#Count Featurizer
The Count Featurizer (Also, called Learning With Counts, or Dracula https://blogs.technet.microsoft.com/machinelearning/2015/02/17/big-learning-made-easy-with-counts/ ) allows you to convert complex categorical dimensions to simpler scalar dimensions which are easier and faster to train on while improving classification performance.
The Count Featurizer is unlike most of the other feature engineering methods in that, it is designed specifically for classification, and requires some care to use correctly.
- The count featurizer requires a target prediction column to be provided.
- You should perform fit and transform on different datasets to avoid overfitting (See Usage Tips below).

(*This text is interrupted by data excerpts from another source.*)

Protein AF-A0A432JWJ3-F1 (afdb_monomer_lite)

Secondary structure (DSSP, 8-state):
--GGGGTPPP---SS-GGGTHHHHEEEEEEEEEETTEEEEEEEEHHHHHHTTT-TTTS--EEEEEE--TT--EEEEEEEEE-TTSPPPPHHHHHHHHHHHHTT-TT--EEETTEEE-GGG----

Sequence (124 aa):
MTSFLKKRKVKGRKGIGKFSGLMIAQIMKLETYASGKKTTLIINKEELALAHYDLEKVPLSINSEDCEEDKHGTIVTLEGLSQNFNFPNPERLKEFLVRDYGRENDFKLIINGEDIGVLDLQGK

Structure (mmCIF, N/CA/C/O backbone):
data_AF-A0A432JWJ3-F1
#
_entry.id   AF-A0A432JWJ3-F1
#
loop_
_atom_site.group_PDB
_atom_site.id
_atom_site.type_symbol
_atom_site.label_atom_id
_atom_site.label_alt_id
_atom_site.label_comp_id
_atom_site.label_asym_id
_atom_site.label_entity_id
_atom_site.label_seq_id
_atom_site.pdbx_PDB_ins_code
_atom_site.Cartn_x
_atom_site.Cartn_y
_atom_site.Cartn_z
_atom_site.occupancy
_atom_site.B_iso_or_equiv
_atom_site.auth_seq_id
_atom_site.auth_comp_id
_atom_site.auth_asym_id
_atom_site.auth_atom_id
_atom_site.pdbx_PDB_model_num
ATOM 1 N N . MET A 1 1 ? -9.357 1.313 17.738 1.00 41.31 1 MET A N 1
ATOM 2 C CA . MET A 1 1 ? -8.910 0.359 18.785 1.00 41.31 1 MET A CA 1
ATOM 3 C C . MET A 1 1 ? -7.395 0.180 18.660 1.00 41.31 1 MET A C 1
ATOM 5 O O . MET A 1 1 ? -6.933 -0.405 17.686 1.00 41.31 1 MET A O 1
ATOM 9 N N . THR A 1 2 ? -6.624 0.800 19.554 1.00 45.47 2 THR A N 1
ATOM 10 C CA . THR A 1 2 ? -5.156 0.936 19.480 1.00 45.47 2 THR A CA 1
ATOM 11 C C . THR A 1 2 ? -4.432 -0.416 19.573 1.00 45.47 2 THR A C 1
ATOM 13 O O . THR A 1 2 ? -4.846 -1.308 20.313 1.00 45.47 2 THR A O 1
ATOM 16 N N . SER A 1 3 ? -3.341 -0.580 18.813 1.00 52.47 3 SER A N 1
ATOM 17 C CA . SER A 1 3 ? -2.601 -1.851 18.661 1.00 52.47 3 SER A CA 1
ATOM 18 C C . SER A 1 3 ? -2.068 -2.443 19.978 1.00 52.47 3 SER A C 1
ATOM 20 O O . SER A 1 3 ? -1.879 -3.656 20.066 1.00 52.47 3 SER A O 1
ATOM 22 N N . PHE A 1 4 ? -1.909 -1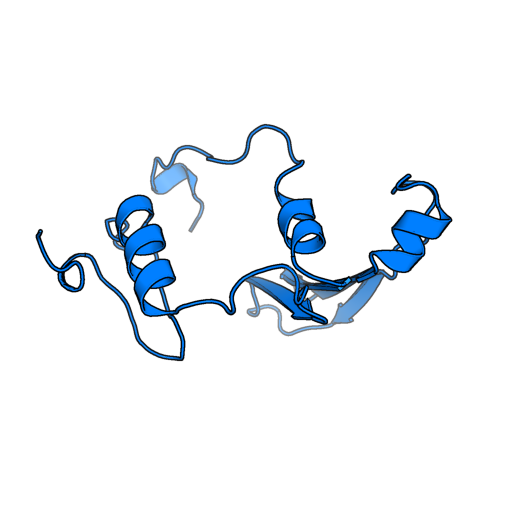.619 21.021 1.00 51.22 4 PHE A N 1
ATOM 23 C CA . PHE A 1 4 ? -1.455 -2.025 22.356 1.00 51.22 4 PHE A CA 1
ATOM 24 C C . PHE A 1 4 ? -2.379 -3.036 23.048 1.00 51.22 4 PHE A C 1
ATOM 26 O O . PHE A 1 4 ? -1.885 -3.954 23.701 1.00 51.22 4 PHE A O 1
ATOM 33 N N . LEU A 1 5 ? -3.701 -2.941 22.855 1.00 58.81 5 LEU A N 1
ATOM 34 C CA . LEU A 1 5 ? -4.661 -3.901 23.427 1.00 58.81 5 LEU A CA 1
ATOM 35 C C . LEU A 1 5 ? -4.510 -5.305 22.822 1.00 58.81 5 LEU A C 1
ATOM 37 O O . LEU A 1 5 ? -4.829 -6.301 23.463 1.00 58.81 5 LEU A O 1
ATOM 41 N N . LYS A 1 6 ? -3.980 -5.385 21.598 1.00 71.94 6 LYS A N 1
ATOM 42 C CA . LYS A 1 6 ? -3.870 -6.620 20.811 1.00 71.94 6 LYS A CA 1
ATOM 43 C C . LYS A 1 6 ? -2.529 -7.340 21.010 1.00 71.94 6 LYS A C 1
ATOM 45 O O . LYS A 1 6 ? -2.305 -8.375 20.395 1.00 71.94 6 LYS A O 1
ATOM 50 N N . LYS A 1 7 ? -1.621 -6.792 21.839 1.00 78.38 7 LYS A N 1
ATOM 51 C CA . LYS A 1 7 ? -0.278 -7.336 22.160 1.00 78.38 7 LYS A CA 1
ATOM 52 C C . LYS A 1 7 ? 0.577 -7.731 20.937 1.00 78.38 7 LYS A C 1
ATOM 54 O O . LYS A 1 7 ? 1.499 -8.540 21.050 1.00 78.38 7 LYS A O 1
ATOM 59 N N . ARG A 1 8 ? 0.311 -7.147 19.765 1.00 79.75 8 ARG A N 1
ATOM 60 C CA . ARG A 1 8 ? 1.062 -7.415 18.530 1.00 79.75 8 ARG A CA 1
ATOM 61 C C . ARG A 1 8 ? 2.446 -6.781 18.591 1.00 79.75 8 ARG A C 1
ATOM 63 O O . ARG A 1 8 ? 2.591 -5.625 18.983 1.00 79.75 8 ARG A O 1
ATOM 70 N N . LYS A 1 9 ? 3.466 -7.507 18.133 1.00 83.38 9 LYS A N 1
ATOM 71 C CA . LYS A 1 9 ? 4.810 -6.942 17.949 1.00 83.38 9 LYS A CA 1
ATOM 72 C C . LYS A 1 9 ? 4.867 -6.163 16.638 1.00 83.38 9 LYS A C 1
ATOM 74 O O . LYS A 1 9 ? 4.452 -6.662 15.595 1.00 83.38 9 LYS A O 1
ATOM 79 N N . VAL A 1 10 ? 5.432 -4.959 16.681 1.00 86.62 10 VAL A N 1
ATOM 80 C CA . VAL A 1 10 ? 5.692 -4.165 15.474 1.00 86.62 10 VAL A CA 1
ATOM 81 C C . VAL A 1 10 ? 6.698 -4.917 14.588 1.00 86.62 10 VAL A C 1
ATOM 83 O O . VAL A 1 10 ? 7.807 -5.225 15.029 1.00 86.62 10 VAL A O 1
ATOM 86 N N . LYS A 1 11 ? 6.312 -5.235 13.340 1.00 86.19 11 LYS A N 1
ATOM 87 C CA . LYS A 1 11 ? 7.202 -5.896 12.362 1.00 86.19 11 LYS A CA 1
ATOM 88 C C . LYS A 1 11 ? 8.237 -4.923 11.766 1.00 86.19 11 LYS A C 1
ATOM 90 O O . LYS A 1 11 ? 9.379 -5.311 11.534 1.00 86.19 11 LYS A O 1
ATOM 95 N N . GLY A 1 12 ? 7.868 -3.660 11.537 1.00 87.94 12 GLY A N 1
ATOM 96 C CA . GLY A 1 12 ? 8.765 -2.635 10.988 1.00 87.94 12 GLY A CA 1
ATOM 97 C C . GLY A 1 12 ? 9.801 -2.136 12.002 1.00 87.94 12 GLY A C 1
ATOM 98 O O . GLY A 1 12 ? 9.461 -1.867 13.147 1.00 87.94 12 GLY A O 1
ATOM 99 N N . ARG A 1 13 ? 11.070 -2.001 11.586 1.00 89.94 13 ARG A N 1
ATOM 100 C CA . ARG A 1 13 ? 12.168 -1.545 12.473 1.00 89.94 13 ARG A CA 1
ATOM 101 C C . ARG A 1 13 ? 13.032 -0.423 11.902 1.00 89.94 13 ARG A C 1
ATOM 103 O O . ARG A 1 13 ? 13.431 0.465 12.636 1.00 89.94 13 ARG A O 1
ATOM 110 N N . LYS A 1 14 ? 13.338 -0.472 10.600 1.00 89.38 14 LYS A N 1
ATOM 111 C CA . LYS A 1 14 ? 14.317 0.424 9.950 1.00 89.38 14 LYS A CA 1
ATOM 112 C C . LYS A 1 14 ? 13.696 1.558 9.129 1.00 89.38 14 LYS A C 1
ATOM 114 O O . LYS A 1 14 ? 14.419 2.349 8.548 1.00 89.38 14 LYS A O 1
ATOM 119 N N . GLY A 1 15 ? 12.373 1.585 8.973 1.00 84.69 15 GLY A N 1
ATOM 120 C CA . GLY A 1 15 ? 11.685 2.604 8.171 1.00 84.69 15 GLY A CA 1
ATOM 121 C C . GLY A 1 15 ? 11.927 2.546 6.654 1.00 84.69 15 GLY A C 1
ATOM 122 O O . GLY A 1 15 ? 11.319 3.328 5.936 1.00 84.69 15 GLY A O 1
ATOM 123 N N . ILE A 1 16 ? 12.756 1.634 6.139 1.00 84.88 16 ILE A N 1
ATOM 124 C CA . ILE A 1 16 ? 13.083 1.528 4.701 1.00 84.88 16 ILE A CA 1
ATOM 125 C C . ILE A 1 16 ? 12.082 0.697 3.887 1.00 84.88 16 ILE A C 1
ATOM 127 O O . ILE A 1 16 ? 11.974 0.871 2.680 1.00 84.88 16 ILE A O 1
ATOM 131 N N . GLY A 1 17 ? 11.310 -0.184 4.537 1.00 87.44 17 GLY A N 1
ATOM 132 C CA . GLY A 1 17 ? 10.388 -1.100 3.850 1.00 87.44 17 GLY A CA 1
ATOM 133 C C . GLY A 1 17 ? 9.299 -0.394 3.036 1.00 87.44 17 GLY A C 1
ATOM 134 O O . GLY A 1 17 ? 8.808 -0.954 2.061 1.00 87.44 17 GLY A O 1
ATOM 135 N N . LYS A 1 18 ? 8.986 0.861 3.376 1.00 87.50 18 LYS A N 1
ATOM 136 C CA . LYS A 1 18 ? 8.023 1.703 2.655 1.00 87.50 18 LYS A CA 1
ATOM 137 C C . LYS A 1 18 ? 8.410 1.989 1.198 1.00 87.50 18 LYS A C 1
ATOM 139 O O . LYS A 1 18 ? 7.537 2.262 0.393 1.00 87.50 18 LYS A O 1
ATOM 144 N N . PHE A 1 19 ? 9.691 1.860 0.847 1.00 84.94 19 PHE A N 1
ATOM 145 C CA . PHE A 1 19 ? 10.184 2.076 -0.518 1.00 84.94 19 PHE A CA 1
ATOM 146 C C . PHE A 1 19 ? 10.211 0.801 -1.370 1.00 84.94 19 PHE A C 1
ATOM 148 O O . PHE A 1 19 ? 10.501 0.865 -2.560 1.00 84.94 19 PHE A O 1
ATOM 155 N N . SER A 1 20 ? 9.909 -0.365 -0.788 1.00 88.19 20 SER A N 1
ATOM 156 C CA . SER A 1 20 ? 10.030 -1.660 -1.475 1.00 88.19 20 SER A CA 1
ATOM 157 C C . SER A 1 20 ? 9.181 -1.768 -2.744 1.00 88.19 20 SER A C 1
ATOM 159 O O . SER A 1 20 ? 9.614 -2.396 -3.705 1.00 88.19 20 SER A O 1
ATOM 161 N N . GLY A 1 21 ? 8.022 -1.106 -2.812 1.00 88.81 21 GLY A N 1
ATOM 162 C CA . GLY A 1 21 ? 7.208 -1.114 -4.031 1.00 88.81 21 GLY A CA 1
ATOM 163 C C . GLY A 1 21 ? 7.891 -0.453 -5.239 1.00 88.81 21 GLY A C 1
ATOM 164 O O . GLY A 1 21 ? 7.654 -0.882 -6.361 1.00 88.81 21 GLY A O 1
ATOM 165 N N . LEU A 1 22 ? 8.828 0.486 -5.038 1.00 89.00 22 LEU A N 1
ATOM 166 C CA . LEU A 1 22 ? 9.621 1.091 -6.127 1.00 89.00 22 LEU A C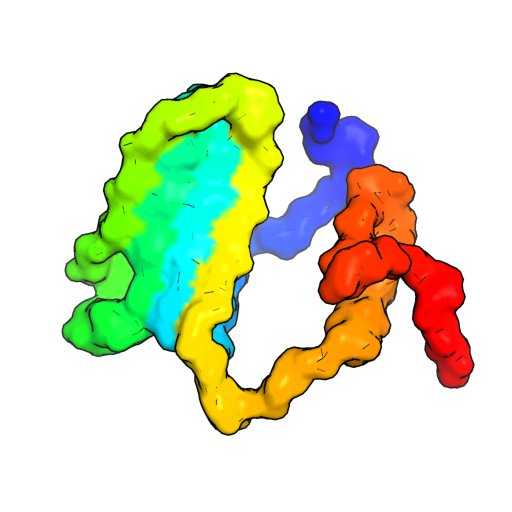A 1
ATOM 167 C C . LEU A 1 22 ? 10.640 0.107 -6.735 1.00 89.00 22 LEU A C 1
ATOM 169 O O . LEU A 1 22 ? 11.223 0.355 -7.796 1.00 89.00 22 LEU A O 1
ATOM 173 N N . MET A 1 23 ? 10.872 -1.040 -6.086 1.00 88.31 23 MET A N 1
ATOM 174 C CA . MET A 1 23 ? 11.660 -2.117 -6.687 1.00 88.31 23 MET A CA 1
ATOM 175 C C . MET A 1 23 ? 10.904 -2.781 -7.842 1.00 88.31 23 MET A C 1
ATOM 177 O O . MET A 1 23 ? 11.537 -3.186 -8.815 1.00 88.31 23 MET A O 1
ATOM 181 N N . ILE A 1 24 ? 9.572 -2.858 -7.755 1.00 91.62 24 ILE A N 1
ATOM 182 C CA . ILE A 1 24 ? 8.725 -3.606 -8.695 1.00 91.62 24 ILE A CA 1
ATOM 183 C C . ILE A 1 24 ? 7.837 -2.720 -9.573 1.00 91.62 24 ILE A C 1
ATOM 185 O O . ILE A 1 24 ? 7.242 -3.236 -10.512 1.00 91.62 24 ILE A O 1
ATOM 189 N N . ALA A 1 25 ? 7.756 -1.418 -9.301 1.00 93.62 25 ALA A N 1
ATOM 190 C CA . ALA A 1 25 ? 6.900 -0.469 -10.006 1.00 93.62 25 ALA A CA 1
ATOM 191 C C . ALA A 1 25 ? 7.663 0.808 -10.383 1.00 93.62 25 ALA A C 1
ATOM 193 O O . ALA A 1 25 ? 8.620 1.192 -9.703 1.00 93.62 25 ALA A O 1
ATOM 194 N N . GLN A 1 26 ? 7.236 1.455 -11.466 1.00 93.50 26 GLN A N 1
ATOM 195 C CA . GLN A 1 26 ? 7.750 2.755 -11.901 1.00 93.50 26 GLN A CA 1
ATOM 196 C C . GLN A 1 26 ? 7.189 3.885 -11.033 1.00 93.50 26 GLN A C 1
ATOM 198 O O . GLN A 1 26 ? 7.927 4.794 -10.654 1.00 93.50 26 GLN A O 1
ATOM 203 N N . ILE A 1 27 ? 5.903 3.803 -10.683 1.00 94.00 27 ILE A N 1
ATOM 204 C CA . ILE A 1 27 ? 5.200 4.818 -9.899 1.00 94.00 27 ILE A CA 1
ATOM 205 C C . ILE A 1 27 ? 4.597 4.159 -8.659 1.00 94.00 27 ILE A C 1
ATOM 207 O O . ILE A 1 27 ? 3.967 3.102 -8.731 1.00 94.00 27 ILE A O 1
ATOM 211 N N . MET A 1 28 ? 4.786 4.803 -7.509 1.00 95.06 28 MET A N 1
ATOM 212 C CA . MET A 1 28 ? 4.119 4.467 -6.256 1.00 95.06 28 MET A CA 1
ATOM 213 C C . MET A 1 28 ? 3.276 5.660 -5.807 1.00 95.06 28 MET A C 1
ATOM 215 O O . MET A 1 28 ? 3.815 6.716 -5.475 1.00 95.06 28 MET A O 1
ATOM 219 N N . LYS A 1 29 ? 1.958 5.473 -5.758 1.00 95.38 29 LYS A N 1
ATOM 220 C CA . LYS A 1 29 ? 1.001 6.456 -5.248 1.00 95.38 29 LYS A CA 1
ATOM 221 C C . LYS A 1 29 ? 0.494 6.008 -3.881 1.00 95.38 29 LYS A C 1
ATOM 223 O O . LYS A 1 29 ? 0.011 4.888 -3.732 1.00 95.38 29 LYS A O 1
ATOM 228 N N . LEU A 1 30 ? 0.602 6.876 -2.884 1.00 95.62 30 LEU A N 1
ATOM 229 C CA . LEU A 1 30 ? 0.075 6.663 -1.543 1.00 95.62 30 LEU A CA 1
ATOM 230 C C . LEU A 1 30 ? -1.056 7.650 -1.296 1.00 95.62 30 LEU A C 1
ATOM 232 O O . LEU A 1 30 ? -0.872 8.852 -1.457 1.00 95.62 30 LEU A O 1
ATOM 236 N N . GLU A 1 31 ? -2.201 7.150 -0.856 1.00 97.00 31 GLU A N 1
ATOM 237 C CA . GLU A 1 31 ? -3.338 7.960 -0.428 1.00 97.00 31 GLU A CA 1
ATOM 238 C C . GLU A 1 31 ? -3.670 7.574 1.008 1.00 97.00 31 GLU A C 1
ATOM 240 O O . GLU A 1 31 ? -4.091 6.448 1.270 1.00 97.00 31 GLU A O 1
ATOM 245 N N . THR A 1 32 ? -3.454 8.485 1.954 1.00 97.38 32 THR A N 1
ATOM 246 C CA . THR A 1 32 ? -3.751 8.253 3.370 1.00 97.38 32 THR A CA 1
ATOM 247 C C . THR A 1 32 ? -4.871 9.164 3.838 1.00 97.38 32 THR A C 1
ATOM 249 O O . THR A 1 32 ? -4.881 10.347 3.517 1.00 97.38 32 THR A O 1
ATOM 252 N N . TYR A 1 33 ? -5.797 8.604 4.608 1.00 97.75 33 TYR A N 1
ATOM 253 C CA . TYR A 1 33 ? -6.968 9.281 5.150 1.00 97.75 33 TYR A CA 1
ATOM 254 C C . TYR A 1 33 ? -6.863 9.275 6.671 1.00 97.75 33 TYR A C 1
ATOM 256 O O . TYR A 1 33 ? -6.808 8.206 7.293 1.00 97.75 33 TYR A O 1
ATOM 264 N N . ALA A 1 34 ? -6.766 10.457 7.271 1.00 95.94 34 ALA A N 1
ATOM 265 C CA . ALA A 1 34 ? -6.688 10.623 8.715 1.00 95.94 34 ALA A CA 1
ATOM 266 C C . ALA A 1 34 ? -7.127 12.031 9.119 1.00 95.94 34 ALA A C 1
ATOM 268 O O . ALA A 1 34 ? -6.758 13.007 8.473 1.00 95.94 34 ALA A O 1
ATOM 269 N N . SER A 1 35 ? -7.867 12.135 10.224 1.00 93.50 35 SER A N 1
ATOM 270 C CA . SER A 1 35 ? -8.244 13.417 10.836 1.00 93.50 35 SER A CA 1
ATOM 271 C C . SER A 1 35 ? -8.934 14.392 9.867 1.00 93.50 35 SER A C 1
ATOM 273 O O . SER A 1 35 ? -8.580 15.568 9.826 1.00 93.50 35 SER A O 1
ATOM 275 N N . GLY A 1 36 ? -9.863 13.894 9.039 1.00 95.75 36 GLY A N 1
ATOM 276 C CA . GLY A 1 36 ? -10.579 14.704 8.041 1.00 95.75 36 GLY A CA 1
ATOM 277 C C . GLY A 1 36 ? -9.709 15.199 6.878 1.00 95.75 36 GLY A C 1
ATOM 278 O O . GLY A 1 36 ? -10.118 16.085 6.131 1.00 95.75 36 GLY A O 1
ATOM 279 N N . LYS A 1 37 ? -8.495 14.657 6.719 1.00 97.00 37 LYS A N 1
ATOM 280 C CA . LYS A 1 37 ? -7.581 14.981 5.622 1.00 97.00 37 LYS A CA 1
ATOM 281 C C . LYS A 1 37 ? -7.234 13.736 4.821 1.00 97.00 37 LYS A C 1
ATOM 283 O O . LYS A 1 37 ? -6.848 12.702 5.374 1.00 97.00 37 LYS A O 1
ATOM 288 N N . LYS A 1 38 ? -7.287 13.875 3.501 1.00 97.62 38 LYS A N 1
ATOM 289 C CA . LYS A 1 38 ? -6.656 12.958 2.561 1.00 97.62 38 LYS A CA 1
ATOM 290 C C . LYS A 1 38 ? -5.332 13.561 2.116 1.00 97.62 38 LYS A C 1
ATOM 292 O O . LYS A 1 38 ? -5.316 14.615 1.490 1.00 97.62 38 LYS A O 1
ATOM 297 N N . THR A 1 39 ? -4.234 12.864 2.372 1.00 97.50 39 THR A N 1
ATOM 298 C CA . THR A 1 39 ? -2.910 13.221 1.855 1.00 97.50 39 THR A CA 1
ATOM 299 C C . THR A 1 39 ? -2.514 12.240 0.762 1.00 97.50 39 THR A C 1
ATOM 301 O O . THR A 1 39 ? -2.511 11.026 0.971 1.00 97.50 39 THR A O 1
ATOM 304 N N . THR A 1 40 ? -2.172 12.773 -0.406 1.00 97.19 40 THR A N 1
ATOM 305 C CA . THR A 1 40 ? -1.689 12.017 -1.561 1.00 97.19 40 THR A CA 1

Formally, given a target column Y we are trying to predict with k classes (1...k), it replaces every categorical column X with 2 columns:
count_X : a list of the following values
- #(Y = 1 & X = x_i) : the number of times Y = 1 when X has the value x_i
- #(Y = 2 & X = x_i) : the number of times Y = 2 when X has the value x_i
- #(Y = 3 & X = x_i) : the number of times Y = 3 when X has the value x_i
- ...
- #(Y = k & X = x_i): the number of times Y = k when X has the value x_i
prob_X : a list of the following values
- P(Y = 1 | X = x_i) : the probability Y = 1 when X has the value x_i
- P(Y = 2 | X = x_i) : the probability Y = 2 when X has the value x_i
- P(Y = 3 | X = x_i) : the probability Y = 3 when X has the value x_i
- ...
- P(Y = k-1 | X = x_i) : the probability Y = k-1 when X has the value x_i
The input categorical columns must of type string or int and the target prediction column must also be of type string or int.
import graphlab
from graphlab.toolkits.feature_engineering import *
# Create data.
sf=graphlab.SFrame({'state':[0,1,0,3,2,2],
'gender':['M','F','M','M','F','F'],
'click':[1,1,0,1,1,1]})
# Split the data
sf_fit = sf[:4]
sf_train = sf[4:]
# Create a transformer.
countfeat = graphlab.feature_engineering.create(sf_fit,
CountFeaturizer(target='click'))
# Transform the train set. This is the dataset I will train my classifier on
transformed_sf_train = countfeat.transform(sf_train)
# Save the transformer.
countfeat.save('save-path')
sf_train
transformed_sf_train
Columns:
click int
gender str
state int
Rows: 2
Data:
+-------+--------+-------+
| click | gender | state |
+-------+--------+-------+
| 1 | F | 2 |
| 1 | F | 2 |
+-------+--------+-------+
[2 rows x 3 columns]
Columns:
count_gender array
prob_gender array
count_state array
prob_state array
click int
Rows: 2
Data:
+--------------+-------------+-------------+------------+-------+
| count_gender | prob_gender | count_state | prob_state | click |
+--------------+-------------+-------------+------------+-------+
| [0.0, 1.0] | [0.0] | [0.0, 0.0] | [0.0] | 1 |
| [0.0, 1.0] | [0.0] | [0.0, 0.0] | [0.0] | 1 |
+--------------+-------------+-------------+------------+-------+
[2 rows x 5 columns]
Since the Count Featurizer internally learns something similar to a Naive Bayes classifier you should perform fit and transform on different datasets to avoid overfitting.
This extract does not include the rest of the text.